Top of Supplied entries

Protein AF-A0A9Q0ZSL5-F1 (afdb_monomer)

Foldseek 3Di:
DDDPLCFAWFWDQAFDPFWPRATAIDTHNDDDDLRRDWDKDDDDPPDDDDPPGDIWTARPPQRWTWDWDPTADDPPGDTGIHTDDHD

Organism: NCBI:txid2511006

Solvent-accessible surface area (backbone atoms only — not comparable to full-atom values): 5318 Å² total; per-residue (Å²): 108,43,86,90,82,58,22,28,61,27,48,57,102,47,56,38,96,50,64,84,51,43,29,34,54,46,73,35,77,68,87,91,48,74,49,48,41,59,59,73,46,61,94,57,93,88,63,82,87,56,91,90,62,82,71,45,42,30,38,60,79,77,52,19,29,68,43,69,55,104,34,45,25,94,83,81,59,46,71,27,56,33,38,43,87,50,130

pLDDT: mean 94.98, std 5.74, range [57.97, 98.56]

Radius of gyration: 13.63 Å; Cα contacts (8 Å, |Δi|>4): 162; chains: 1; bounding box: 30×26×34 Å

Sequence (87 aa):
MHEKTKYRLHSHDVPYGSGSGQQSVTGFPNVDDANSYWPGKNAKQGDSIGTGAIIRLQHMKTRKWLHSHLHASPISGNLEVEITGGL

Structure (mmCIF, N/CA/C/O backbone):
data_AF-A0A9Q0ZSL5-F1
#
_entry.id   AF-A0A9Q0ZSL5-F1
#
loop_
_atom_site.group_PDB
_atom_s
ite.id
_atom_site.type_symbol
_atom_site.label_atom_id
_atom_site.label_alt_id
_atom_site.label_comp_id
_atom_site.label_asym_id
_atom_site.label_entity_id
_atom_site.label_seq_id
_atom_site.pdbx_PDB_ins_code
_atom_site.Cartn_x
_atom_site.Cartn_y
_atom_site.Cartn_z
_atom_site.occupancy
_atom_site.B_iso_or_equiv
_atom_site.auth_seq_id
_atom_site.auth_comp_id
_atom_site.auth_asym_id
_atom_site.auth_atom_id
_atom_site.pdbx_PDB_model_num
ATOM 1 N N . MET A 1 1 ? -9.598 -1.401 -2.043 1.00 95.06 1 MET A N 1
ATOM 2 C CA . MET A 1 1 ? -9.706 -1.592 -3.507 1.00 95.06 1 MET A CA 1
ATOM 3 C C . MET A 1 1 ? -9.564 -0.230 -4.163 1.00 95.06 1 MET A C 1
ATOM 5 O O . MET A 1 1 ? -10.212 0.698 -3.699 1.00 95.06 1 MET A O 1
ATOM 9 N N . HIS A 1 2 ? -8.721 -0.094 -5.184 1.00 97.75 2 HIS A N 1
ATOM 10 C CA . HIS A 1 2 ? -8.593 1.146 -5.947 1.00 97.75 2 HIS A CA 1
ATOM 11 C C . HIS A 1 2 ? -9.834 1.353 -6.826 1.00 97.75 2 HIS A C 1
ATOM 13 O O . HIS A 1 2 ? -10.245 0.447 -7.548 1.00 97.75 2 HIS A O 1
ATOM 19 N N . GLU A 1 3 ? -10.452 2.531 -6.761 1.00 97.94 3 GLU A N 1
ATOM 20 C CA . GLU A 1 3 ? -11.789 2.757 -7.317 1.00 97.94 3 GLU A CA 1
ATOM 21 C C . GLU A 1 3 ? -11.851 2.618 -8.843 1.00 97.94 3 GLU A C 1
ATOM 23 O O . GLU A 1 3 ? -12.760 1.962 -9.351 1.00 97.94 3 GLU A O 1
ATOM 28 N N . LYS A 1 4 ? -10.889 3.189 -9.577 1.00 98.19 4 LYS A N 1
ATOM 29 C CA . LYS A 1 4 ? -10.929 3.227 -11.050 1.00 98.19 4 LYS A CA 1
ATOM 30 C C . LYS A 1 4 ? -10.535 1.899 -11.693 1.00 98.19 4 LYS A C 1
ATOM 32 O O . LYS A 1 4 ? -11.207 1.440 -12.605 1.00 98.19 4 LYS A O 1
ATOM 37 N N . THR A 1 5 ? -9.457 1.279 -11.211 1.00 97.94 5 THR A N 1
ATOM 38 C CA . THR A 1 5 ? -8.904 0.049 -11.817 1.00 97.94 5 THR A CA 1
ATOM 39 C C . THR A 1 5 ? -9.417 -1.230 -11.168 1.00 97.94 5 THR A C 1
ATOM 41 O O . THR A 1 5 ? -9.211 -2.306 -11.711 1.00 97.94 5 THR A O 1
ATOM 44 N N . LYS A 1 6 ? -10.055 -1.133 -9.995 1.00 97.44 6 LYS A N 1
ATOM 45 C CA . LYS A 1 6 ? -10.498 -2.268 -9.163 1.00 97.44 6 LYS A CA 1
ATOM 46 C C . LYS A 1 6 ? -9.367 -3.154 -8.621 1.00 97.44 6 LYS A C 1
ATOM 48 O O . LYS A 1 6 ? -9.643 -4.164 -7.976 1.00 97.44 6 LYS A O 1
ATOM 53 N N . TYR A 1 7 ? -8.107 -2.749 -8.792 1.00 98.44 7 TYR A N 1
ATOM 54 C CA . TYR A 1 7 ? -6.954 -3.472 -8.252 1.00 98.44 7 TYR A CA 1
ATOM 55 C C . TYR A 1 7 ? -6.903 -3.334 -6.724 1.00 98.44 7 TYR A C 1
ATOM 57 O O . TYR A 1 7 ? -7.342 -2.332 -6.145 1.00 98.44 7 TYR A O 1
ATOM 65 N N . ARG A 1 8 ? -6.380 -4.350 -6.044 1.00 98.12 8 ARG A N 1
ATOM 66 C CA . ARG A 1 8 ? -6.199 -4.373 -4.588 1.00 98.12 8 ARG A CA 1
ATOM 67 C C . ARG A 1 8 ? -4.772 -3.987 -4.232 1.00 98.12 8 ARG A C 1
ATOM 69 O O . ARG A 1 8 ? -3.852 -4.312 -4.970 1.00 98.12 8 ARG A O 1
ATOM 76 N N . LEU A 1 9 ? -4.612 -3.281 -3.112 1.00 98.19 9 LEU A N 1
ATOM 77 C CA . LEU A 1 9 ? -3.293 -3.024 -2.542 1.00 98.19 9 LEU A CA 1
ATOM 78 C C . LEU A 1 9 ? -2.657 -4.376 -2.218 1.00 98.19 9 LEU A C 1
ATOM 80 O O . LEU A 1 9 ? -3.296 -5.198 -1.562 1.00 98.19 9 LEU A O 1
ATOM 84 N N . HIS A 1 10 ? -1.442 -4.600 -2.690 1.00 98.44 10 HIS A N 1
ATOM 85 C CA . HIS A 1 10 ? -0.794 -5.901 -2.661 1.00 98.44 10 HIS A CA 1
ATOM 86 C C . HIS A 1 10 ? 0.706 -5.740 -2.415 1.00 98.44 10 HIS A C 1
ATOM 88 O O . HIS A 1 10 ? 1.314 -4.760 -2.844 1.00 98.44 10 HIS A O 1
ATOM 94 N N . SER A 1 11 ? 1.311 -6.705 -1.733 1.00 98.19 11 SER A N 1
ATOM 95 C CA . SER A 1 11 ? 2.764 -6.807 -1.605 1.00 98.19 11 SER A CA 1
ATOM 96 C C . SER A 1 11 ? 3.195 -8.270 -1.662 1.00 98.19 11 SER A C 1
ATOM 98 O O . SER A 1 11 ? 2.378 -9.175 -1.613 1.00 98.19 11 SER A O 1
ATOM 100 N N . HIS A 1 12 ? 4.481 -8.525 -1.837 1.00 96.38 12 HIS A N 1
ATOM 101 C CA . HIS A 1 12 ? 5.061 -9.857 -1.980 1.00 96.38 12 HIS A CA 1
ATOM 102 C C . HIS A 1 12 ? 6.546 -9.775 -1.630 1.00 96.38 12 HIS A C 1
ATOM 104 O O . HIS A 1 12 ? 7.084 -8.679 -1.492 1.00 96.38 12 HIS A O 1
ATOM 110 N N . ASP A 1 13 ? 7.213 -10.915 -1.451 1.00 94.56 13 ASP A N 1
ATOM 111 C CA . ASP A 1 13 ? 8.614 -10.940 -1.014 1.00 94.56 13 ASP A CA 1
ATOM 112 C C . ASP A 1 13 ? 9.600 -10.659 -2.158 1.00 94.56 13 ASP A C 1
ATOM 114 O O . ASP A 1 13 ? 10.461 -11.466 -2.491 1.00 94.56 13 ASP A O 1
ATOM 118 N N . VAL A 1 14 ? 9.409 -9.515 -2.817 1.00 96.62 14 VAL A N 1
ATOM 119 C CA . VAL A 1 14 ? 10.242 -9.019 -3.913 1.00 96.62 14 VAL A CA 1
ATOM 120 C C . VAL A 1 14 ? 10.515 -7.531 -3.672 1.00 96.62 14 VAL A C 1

Bottom of Supplied entries
Top of Supplied entries

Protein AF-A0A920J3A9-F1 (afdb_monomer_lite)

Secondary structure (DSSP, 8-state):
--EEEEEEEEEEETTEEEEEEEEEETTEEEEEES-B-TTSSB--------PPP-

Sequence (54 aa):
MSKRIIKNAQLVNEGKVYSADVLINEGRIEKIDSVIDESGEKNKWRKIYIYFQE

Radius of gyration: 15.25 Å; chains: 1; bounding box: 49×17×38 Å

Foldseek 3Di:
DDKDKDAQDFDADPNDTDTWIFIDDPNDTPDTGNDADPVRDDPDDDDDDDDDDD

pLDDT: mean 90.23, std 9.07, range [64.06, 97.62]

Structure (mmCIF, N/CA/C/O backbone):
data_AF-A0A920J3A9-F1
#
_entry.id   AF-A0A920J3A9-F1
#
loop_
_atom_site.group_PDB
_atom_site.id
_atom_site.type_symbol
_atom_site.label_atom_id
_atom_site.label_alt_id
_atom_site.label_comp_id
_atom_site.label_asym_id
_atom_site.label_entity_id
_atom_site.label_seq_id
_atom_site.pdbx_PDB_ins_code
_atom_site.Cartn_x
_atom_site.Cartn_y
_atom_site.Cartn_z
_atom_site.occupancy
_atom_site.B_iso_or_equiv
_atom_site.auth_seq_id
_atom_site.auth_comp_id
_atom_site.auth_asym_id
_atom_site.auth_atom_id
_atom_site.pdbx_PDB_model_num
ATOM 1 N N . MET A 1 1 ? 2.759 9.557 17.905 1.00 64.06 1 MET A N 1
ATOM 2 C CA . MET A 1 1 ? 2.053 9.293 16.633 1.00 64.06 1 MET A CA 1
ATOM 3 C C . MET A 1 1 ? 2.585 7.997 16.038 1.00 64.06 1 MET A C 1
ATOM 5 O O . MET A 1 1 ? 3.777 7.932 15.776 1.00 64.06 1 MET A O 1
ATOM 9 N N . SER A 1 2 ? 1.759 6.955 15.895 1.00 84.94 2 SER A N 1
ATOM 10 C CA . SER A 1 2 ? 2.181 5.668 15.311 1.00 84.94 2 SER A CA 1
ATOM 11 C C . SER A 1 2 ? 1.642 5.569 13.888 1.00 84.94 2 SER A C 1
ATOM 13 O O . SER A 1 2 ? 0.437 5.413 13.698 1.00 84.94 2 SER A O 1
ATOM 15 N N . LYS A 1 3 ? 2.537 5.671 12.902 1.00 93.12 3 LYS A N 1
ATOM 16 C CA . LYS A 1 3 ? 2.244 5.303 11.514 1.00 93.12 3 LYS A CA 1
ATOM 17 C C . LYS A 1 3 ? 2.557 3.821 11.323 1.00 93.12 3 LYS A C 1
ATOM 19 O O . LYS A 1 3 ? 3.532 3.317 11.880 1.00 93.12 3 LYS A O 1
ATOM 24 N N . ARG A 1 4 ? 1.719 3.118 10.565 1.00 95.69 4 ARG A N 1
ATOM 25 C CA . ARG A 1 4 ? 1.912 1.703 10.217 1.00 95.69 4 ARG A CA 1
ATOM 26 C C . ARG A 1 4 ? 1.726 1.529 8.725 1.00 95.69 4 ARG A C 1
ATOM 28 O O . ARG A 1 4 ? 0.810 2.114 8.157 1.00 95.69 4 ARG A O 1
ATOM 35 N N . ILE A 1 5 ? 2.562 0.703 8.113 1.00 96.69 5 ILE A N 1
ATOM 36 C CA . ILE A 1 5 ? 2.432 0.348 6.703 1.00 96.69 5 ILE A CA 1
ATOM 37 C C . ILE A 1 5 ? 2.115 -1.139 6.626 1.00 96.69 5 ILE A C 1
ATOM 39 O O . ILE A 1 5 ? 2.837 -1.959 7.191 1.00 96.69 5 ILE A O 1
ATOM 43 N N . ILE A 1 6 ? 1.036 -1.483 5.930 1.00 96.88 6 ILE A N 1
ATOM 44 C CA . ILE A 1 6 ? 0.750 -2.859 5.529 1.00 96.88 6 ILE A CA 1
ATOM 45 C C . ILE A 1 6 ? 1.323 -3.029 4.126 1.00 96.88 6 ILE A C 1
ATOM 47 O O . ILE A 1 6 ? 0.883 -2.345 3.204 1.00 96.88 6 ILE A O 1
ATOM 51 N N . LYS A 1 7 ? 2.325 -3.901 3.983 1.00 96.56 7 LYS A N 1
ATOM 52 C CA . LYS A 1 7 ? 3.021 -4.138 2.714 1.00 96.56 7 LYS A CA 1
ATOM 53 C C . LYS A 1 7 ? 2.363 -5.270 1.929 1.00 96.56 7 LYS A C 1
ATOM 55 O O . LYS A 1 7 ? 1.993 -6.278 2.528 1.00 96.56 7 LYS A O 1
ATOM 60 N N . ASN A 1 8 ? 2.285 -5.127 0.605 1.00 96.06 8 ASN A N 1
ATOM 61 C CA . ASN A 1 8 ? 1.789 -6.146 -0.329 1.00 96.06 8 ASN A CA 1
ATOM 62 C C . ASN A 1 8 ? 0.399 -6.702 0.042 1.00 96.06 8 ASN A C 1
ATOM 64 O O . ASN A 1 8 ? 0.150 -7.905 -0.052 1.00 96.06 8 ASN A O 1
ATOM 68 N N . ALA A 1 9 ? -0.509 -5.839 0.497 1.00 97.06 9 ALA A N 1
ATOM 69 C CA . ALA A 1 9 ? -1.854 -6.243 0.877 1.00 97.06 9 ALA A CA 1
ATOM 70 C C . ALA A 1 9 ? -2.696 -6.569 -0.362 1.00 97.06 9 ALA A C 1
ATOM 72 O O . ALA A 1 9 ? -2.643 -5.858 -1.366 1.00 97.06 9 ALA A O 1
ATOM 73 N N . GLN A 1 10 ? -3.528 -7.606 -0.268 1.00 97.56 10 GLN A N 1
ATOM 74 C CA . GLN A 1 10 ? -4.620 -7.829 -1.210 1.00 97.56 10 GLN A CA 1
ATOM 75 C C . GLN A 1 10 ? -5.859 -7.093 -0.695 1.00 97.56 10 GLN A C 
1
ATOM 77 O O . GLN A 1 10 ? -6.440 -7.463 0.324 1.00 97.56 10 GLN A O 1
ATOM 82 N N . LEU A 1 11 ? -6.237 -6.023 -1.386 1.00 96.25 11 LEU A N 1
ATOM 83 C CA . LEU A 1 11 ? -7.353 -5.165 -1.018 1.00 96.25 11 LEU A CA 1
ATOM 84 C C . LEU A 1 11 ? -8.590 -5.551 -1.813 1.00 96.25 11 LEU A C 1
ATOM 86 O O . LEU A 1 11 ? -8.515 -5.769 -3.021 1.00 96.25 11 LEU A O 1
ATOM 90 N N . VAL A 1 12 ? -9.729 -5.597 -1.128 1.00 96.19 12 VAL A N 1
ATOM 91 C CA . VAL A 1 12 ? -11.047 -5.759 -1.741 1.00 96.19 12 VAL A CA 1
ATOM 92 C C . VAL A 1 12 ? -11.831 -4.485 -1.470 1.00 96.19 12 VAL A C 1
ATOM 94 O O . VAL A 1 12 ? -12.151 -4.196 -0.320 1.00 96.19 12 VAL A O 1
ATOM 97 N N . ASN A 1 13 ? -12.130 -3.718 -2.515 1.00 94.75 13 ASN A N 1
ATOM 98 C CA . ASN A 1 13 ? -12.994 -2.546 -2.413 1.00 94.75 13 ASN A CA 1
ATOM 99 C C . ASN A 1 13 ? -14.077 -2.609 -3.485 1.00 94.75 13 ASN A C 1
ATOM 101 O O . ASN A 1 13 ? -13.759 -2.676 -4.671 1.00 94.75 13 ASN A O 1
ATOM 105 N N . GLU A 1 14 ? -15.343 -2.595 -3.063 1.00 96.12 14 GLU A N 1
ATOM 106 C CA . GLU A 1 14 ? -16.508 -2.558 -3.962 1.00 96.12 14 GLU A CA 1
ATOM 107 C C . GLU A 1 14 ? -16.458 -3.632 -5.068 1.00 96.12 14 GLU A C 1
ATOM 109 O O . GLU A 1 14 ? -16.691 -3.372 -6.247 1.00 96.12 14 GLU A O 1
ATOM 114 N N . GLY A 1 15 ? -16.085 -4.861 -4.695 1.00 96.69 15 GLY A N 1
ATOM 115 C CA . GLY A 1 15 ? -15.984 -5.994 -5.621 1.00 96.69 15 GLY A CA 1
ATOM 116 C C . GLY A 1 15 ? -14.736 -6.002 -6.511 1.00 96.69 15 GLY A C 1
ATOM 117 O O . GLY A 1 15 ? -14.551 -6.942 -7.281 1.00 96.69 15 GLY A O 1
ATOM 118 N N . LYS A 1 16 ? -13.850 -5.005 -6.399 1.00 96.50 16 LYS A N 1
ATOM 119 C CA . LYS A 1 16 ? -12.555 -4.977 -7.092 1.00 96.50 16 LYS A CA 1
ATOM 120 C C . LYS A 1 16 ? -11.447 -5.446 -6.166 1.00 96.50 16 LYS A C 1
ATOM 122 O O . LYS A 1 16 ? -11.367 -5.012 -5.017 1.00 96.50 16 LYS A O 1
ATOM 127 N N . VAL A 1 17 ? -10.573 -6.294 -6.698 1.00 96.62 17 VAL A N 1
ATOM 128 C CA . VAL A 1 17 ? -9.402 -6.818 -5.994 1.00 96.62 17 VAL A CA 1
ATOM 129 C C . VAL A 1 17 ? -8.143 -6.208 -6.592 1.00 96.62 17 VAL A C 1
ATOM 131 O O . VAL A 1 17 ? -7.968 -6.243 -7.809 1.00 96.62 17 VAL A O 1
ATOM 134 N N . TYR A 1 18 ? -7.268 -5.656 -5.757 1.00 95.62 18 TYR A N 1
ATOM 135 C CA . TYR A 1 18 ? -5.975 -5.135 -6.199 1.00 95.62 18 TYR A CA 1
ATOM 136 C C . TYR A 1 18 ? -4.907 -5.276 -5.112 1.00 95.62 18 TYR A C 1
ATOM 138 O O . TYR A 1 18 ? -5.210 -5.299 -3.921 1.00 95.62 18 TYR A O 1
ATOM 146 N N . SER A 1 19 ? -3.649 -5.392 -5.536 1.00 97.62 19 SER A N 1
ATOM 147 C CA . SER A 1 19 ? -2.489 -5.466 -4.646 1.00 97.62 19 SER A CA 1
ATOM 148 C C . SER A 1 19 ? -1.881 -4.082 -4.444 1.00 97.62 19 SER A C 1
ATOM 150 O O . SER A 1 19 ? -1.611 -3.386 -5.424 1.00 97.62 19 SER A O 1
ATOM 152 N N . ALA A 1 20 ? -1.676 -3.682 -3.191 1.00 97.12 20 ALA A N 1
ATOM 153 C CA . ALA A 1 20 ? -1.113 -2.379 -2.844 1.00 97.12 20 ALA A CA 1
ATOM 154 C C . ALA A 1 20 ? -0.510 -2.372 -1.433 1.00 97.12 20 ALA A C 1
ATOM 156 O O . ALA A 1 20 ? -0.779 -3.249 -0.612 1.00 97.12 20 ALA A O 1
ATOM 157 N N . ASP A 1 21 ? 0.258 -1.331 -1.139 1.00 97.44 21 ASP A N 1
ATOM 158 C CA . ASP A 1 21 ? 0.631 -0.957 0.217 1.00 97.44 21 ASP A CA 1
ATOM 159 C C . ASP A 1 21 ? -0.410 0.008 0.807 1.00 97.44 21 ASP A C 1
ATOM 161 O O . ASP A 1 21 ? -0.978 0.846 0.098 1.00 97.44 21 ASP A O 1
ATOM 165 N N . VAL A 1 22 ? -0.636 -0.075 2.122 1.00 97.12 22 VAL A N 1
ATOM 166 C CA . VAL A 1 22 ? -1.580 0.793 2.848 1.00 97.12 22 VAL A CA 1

Bottom of Supplied entries

■ **About this task**
Using the data above, print exactly the lines from the line that contains "ATOM 91 C CA" through the line that contains "ATOM 136 C C", with both included.

■ **Answer section**
ATOM 91 C CA . VAL A 1 12 ? -11.047 -5.759 -1.741 1.00 96.19 12 VAL A CA 1
ATOM 92 C C . VAL A 1 12 ? -11.831 -4.485 -1.470 1.00 96.19 12 VAL A C 1
ATOM 94 O O . VAL A 1 12 ? -12.151 -4.196 -0.320 1.00 96.19 12 VAL A O 1
ATOM 97 N N . ASN A 1 13 ? -12.130 -3.718 -2.515 1.00 94.75 13 ASN A N 1
ATOM 98 C CA . ASN A 1 13 ? -12.994 -2.546 -2.413 1.00 94.75 13 ASN A CA 1
ATOM 99 C C . ASN A 1 13 ? -14.077 -2.609 -3.485 1.00 94.75 13 ASN A C 1
ATOM 101 O O . ASN A 1 13 ? -13.759 -2.676 -4.671 1.00 94.75 13 ASN A O 1
ATOM 105 N N . GLU A 1 14 ? -15.343 -2.595 -3.063 1.00 96.12 14 GLU A N 1
ATOM 106 C CA . GLU A 1 14 ? -16.508 -2.558 -3.962 1.00 96.12 14 GLU A CA 1
ATOM 107 C C . GLU A 1 14 ? -16.458 -3.632 -5.068 1.00 96.12 14 GLU A C 1
ATOM 109 O O . GLU A 1 14 ? -16.691 -3.372 -6.247 1.00 96.12 14 GLU A O 1
ATOM 114 N N . GLY A 1 15 ? -16.085 -4.861 -4.695 1.00 96.69 15 GLY A N 1
ATOM 115 C CA . GLY A 1 15 ? -15.984 -5.994 -5.621 1.00 96.69 15 GLY A CA 1
ATOM 116 C C . GLY A 1 15 ? -14.736 -6.002 -6.511 1.00 96.69 15 GLY A C 1
ATOM 117 O O . GLY A 1 15 ? -14.551 -6.942 -7.281 1.00 96.69 15 GLY A O 1
ATOM 118 N N . LYS A 1 16 ? -13.850 -5.005 -6.399 1.00 96.50 16 LYS A N 1
ATOM 119 C CA . LYS A 1 16 ? -12.555 -4.977 -7.092 1.00 96.50 16 LYS A CA 1
ATOM 120 C C . LYS A 1 16 ? -11.447 -5.446 -6.166 1.00 96.50 16 LYS A C 1
ATOM 122 O O . LYS A 1 16 ? -11.367 -5.012 -5.017 1.00 96.50 16 LYS A O 1
ATOM 127 N N . VAL A 1 17 ? -10.573 -6.294 -6.698 1.00 96.62 17 VAL A N 1
ATOM 128 C CA . VAL A 1 17 ? -9.402 -6.818 -5.994 1.00 96.62 17 VAL A CA 1
ATOM 129 C C . VAL A 1 17 ? -8.143 -6.208 -6.592 1.00 96.62 17 VAL A C 1
ATOM 131 O O . VAL A 1 17 ? -7.968 -6.243 -7.809 1.00 96.62 17 VAL A O 1
ATOM 134 N N . TYR A 1 18 ? -7.268 -5.656 -5.757 1.00 95.62 18 TYR A N 1
ATOM 135 C CA . TYR A 1 18 ? -5.975 -5.135 -6.199 1.00 95.62 18 TYR A CA 1
ATOM 136 C C . TYR A 1 18 ? -4.907 -5.276 -5.112 1.00 95.62 18 TYR A C 1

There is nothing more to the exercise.